Aim of the task:
Transcribe the line containing "ATOM 54 C CA" and every line after it, exactly, through the end of the records.

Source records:
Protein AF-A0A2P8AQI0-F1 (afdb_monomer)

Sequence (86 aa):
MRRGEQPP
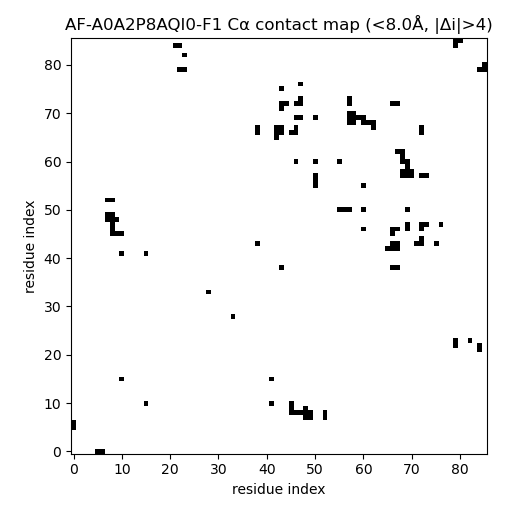WVVSDELWAEIESLLPPRAPRRHRFPGRKPLDDRKVLWGILFVLYTGIPWEYLPQELGFGSGMTCWRRLRGWNDAGVW

Nearest PDB structures (foldseek):
  1ais-assembly1_B  TM=4.813E-01  e=5.750E+00  Pyrococcus woesei

Mean predicted aligned error: 3.95 Å

Structure (mmCIF, N/CA/C/O backbone):
data_AF-A0A2P8AQI0-F1
#
_entry.id   AF-A0A2P8AQI0-F1
#
loop_
_atom_site.group_PDB
_atom_site.id
_atom_site.type_symbol
_atom_site.label_atom_id
_atom_site.label_alt_id
_atom_site.label_comp_id
_atom_site.label_asym_id
_atom_site.label_entity_id
_atom_site.label_seq_id
_atom_site.pdbx_PDB_ins_code
_atom_site.Cartn_x
_atom_site.Cartn_y
_atom_site.Cartn_z
_atom_site.occupancy
_atom_site.B_iso_or_equiv
_atom_site.auth_seq_id
_atom_site.auth_comp_id
_atom_site.auth_asym_id
_atom_site.auth_atom_id
_atom_site.pdbx_PDB_model_num
ATOM 1 N N . MET A 1 1 ? -13.293 10.104 12.385 1.00 64.50 1 MET A N 1
ATOM 2 C CA . MET A 1 1 ? -13.118 8.827 13.108 1.00 64.50 1 MET A CA 1
ATOM 3 C C . MET A 1 1 ? -13.511 9.042 14.546 1.00 64.50 1 MET A C 1
ATOM 5 O O . MET A 1 1 ? -13.098 10.045 15.126 1.00 64.50 1 MET A O 1
ATOM 9 N N . ARG A 1 2 ? -14.348 8.165 15.100 1.00 67.88 2 ARG A N 1
ATOM 10 C CA . ARG A 1 2 ? -14.649 8.204 16.531 1.00 67.88 2 ARG A CA 1
ATOM 11 C C . ARG A 1 2 ? -13.432 7.700 17.305 1.00 67.88 2 ARG A C 1
ATOM 13 O 
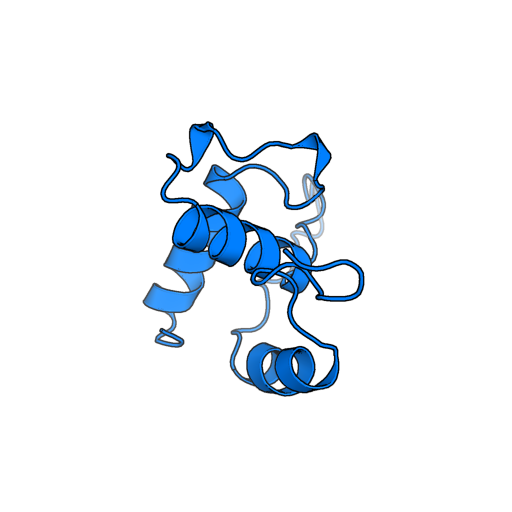O . ARG A 1 2 ? -12.602 6.959 16.786 1.00 67.88 2 ARG A O 1
ATOM 20 N N . ARG A 1 3 ? -13.302 8.130 18.556 1.00 46.09 3 ARG A N 1
ATOM 21 C CA . ARG A 1 3 ? -12.233 7.678 19.45
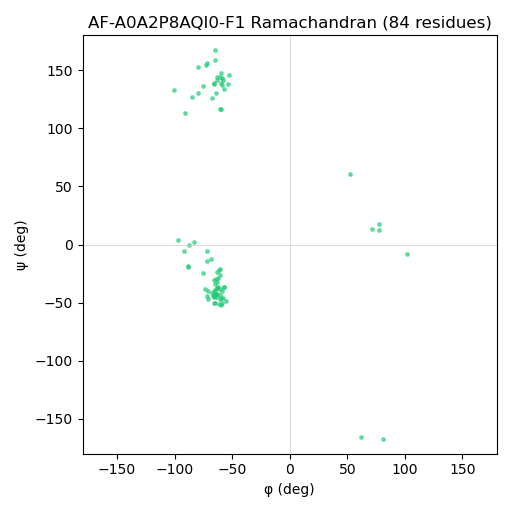4 1.00 46.09 3 ARG A CA 1
ATOM 22 C C . ARG A 1 3 ? -12.362 6.159 19.631 1.00 46.09 3 ARG A C 1
ATOM 24 O O . ARG A 1 3 ? -13.385 5.713 20.136 1.00 46.09 3 ARG A O 1
ATOM 31 N N . GLY A 1 4 ? -11.359 5.399 19.193 1.00 67.50 4 GLY A N 1
ATOM 32 C CA . GLY A 1 4 ? -11.359 3.931 19.235 1.00 67.50 4 GLY A CA 1
ATOM 33 C C . GLY A 1 4 ? -11.660 3.235 17.902 1.00 67.50 4 GLY A C 1
ATOM 34 O O . GLY A 1 4 ? -11.479 2.027 17.820 1.00 67.50 4 GLY A O 1
ATOM 35 N N . GLU A 1 5 ? -12.054 3.963 16.851 1.00 77.88 5 GLU A N 1
ATOM 36 C CA . GLU A 1 5 ? -12.146 3.394 15.501 1.00 77.88 5 GLU A CA 1
ATOM 37 C C . GLU A 1 5 ? -10.781 3.444 14.814 1.00 77.88 5 GLU A C 1
ATOM 39 O O . GLU A 1 5 ? -10.137 4.495 14.731 1.00 77.88 5 GLU A O 1
ATOM 44 N N . GLN A 1 6 ? -10.350 2.290 14.316 1.00 82.31 6 GLN A N 1
ATOM 45 C CA . GLN A 1 6 ? -9.157 2.168 13.497 1.00 82.31 6 GLN A CA 1
ATOM 46 C C . GLN A 1 6 ? -9.338 2.956 12.186 1.00 82.31 6 GLN A C 1
ATOM 48 O O . GLN A 1 6 ? -10.449 3.002 11.647 1.00 82.31 6 GLN A O 1
ATOM 53 N N . PRO A 1 7 ? -8.280 3.589 11.645 1.00 91.38 7 PRO A N 1
ATOM 54 C CA . PRO A 1 7 ? -8.385 4.240 10.350 1.00 91.38 7 PRO A CA 1
ATOM 55 C C . PRO A 1 7 ? -8.809 3.247 9.255 1.00 91.38 7 PRO A C 1
ATOM 57 O O . PRO A 1 7 ? -8.317 2.120 9.244 1.00 91.38 7 PRO A O 1
ATOM 60 N N . PRO A 1 8 ? -9.656 3.655 8.294 1.00 92.44 8 PRO A N 1
ATOM 61 C CA . PRO A 1 8 ? -10.285 2.765 7.319 1.00 92.44 8 PRO A CA 1
ATOM 62 C C . PRO A 1 8 ? -9.296 2.167 6.312 1.00 92.44 8 PRO A C 1
ATOM 64 O O . PRO A 1 8 ? -9.636 1.238 5.591 1.00 92.44 8 PRO A O 1
ATOM 67 N N . TRP A 1 9 ? -8.070 2.686 6.253 1.00 95.19 9 TRP A N 1
ATOM 68 C CA . TRP A 1 9 ? -6.990 2.158 5.422 1.00 95.19 9 TRP A CA 1
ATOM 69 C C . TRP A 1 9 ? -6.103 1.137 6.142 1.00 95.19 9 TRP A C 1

Written response:
ATOM 54 C CA . PRO A 1 7 ? -8.385 4.240 10.350 1.00 91.38 7 PRO A CA 1
ATOM 55 C C . PRO A 1 7 ? -8.809 3.247 9.255 1.00 91.38 7 PRO A C 1
ATOM 57 O O . PRO A 1 7 ? -8.317 2.120 9.244 1.00 91.38 7 PRO A O 1
ATOM 60 N N . PRO A 1 8 ? -9.656 3.655 8.294 1.00 92.44 8 PRO A N 1
ATOM 61 C CA . PRO A 1 8 ? -10.285 2.765 7.319 1.00 92.44 8 PRO A CA 1
ATOM 62 C C . PRO A 1 8 ? -9.296 2.167 6.312 1.00 92.44 8 PRO A C 1
ATOM 64 O O . PRO A 1 8 ? -9.636 1.238 5.591 1.00 92.44 8 PRO A O 1
ATOM 67 N N . TRP A 1 9 ? -8.070 2.686 6.253 1.00 95.19 9 TRP A N 1
ATOM 68 C CA . TRP A 1 9 ? -6.990 2.158 5.422 1.00 95.19 9 TRP A CA 1
ATOM 69 C C . TRP A 1 9 ? -6.103 1.137 6.142 1.00 95.19 9 TRP A C 1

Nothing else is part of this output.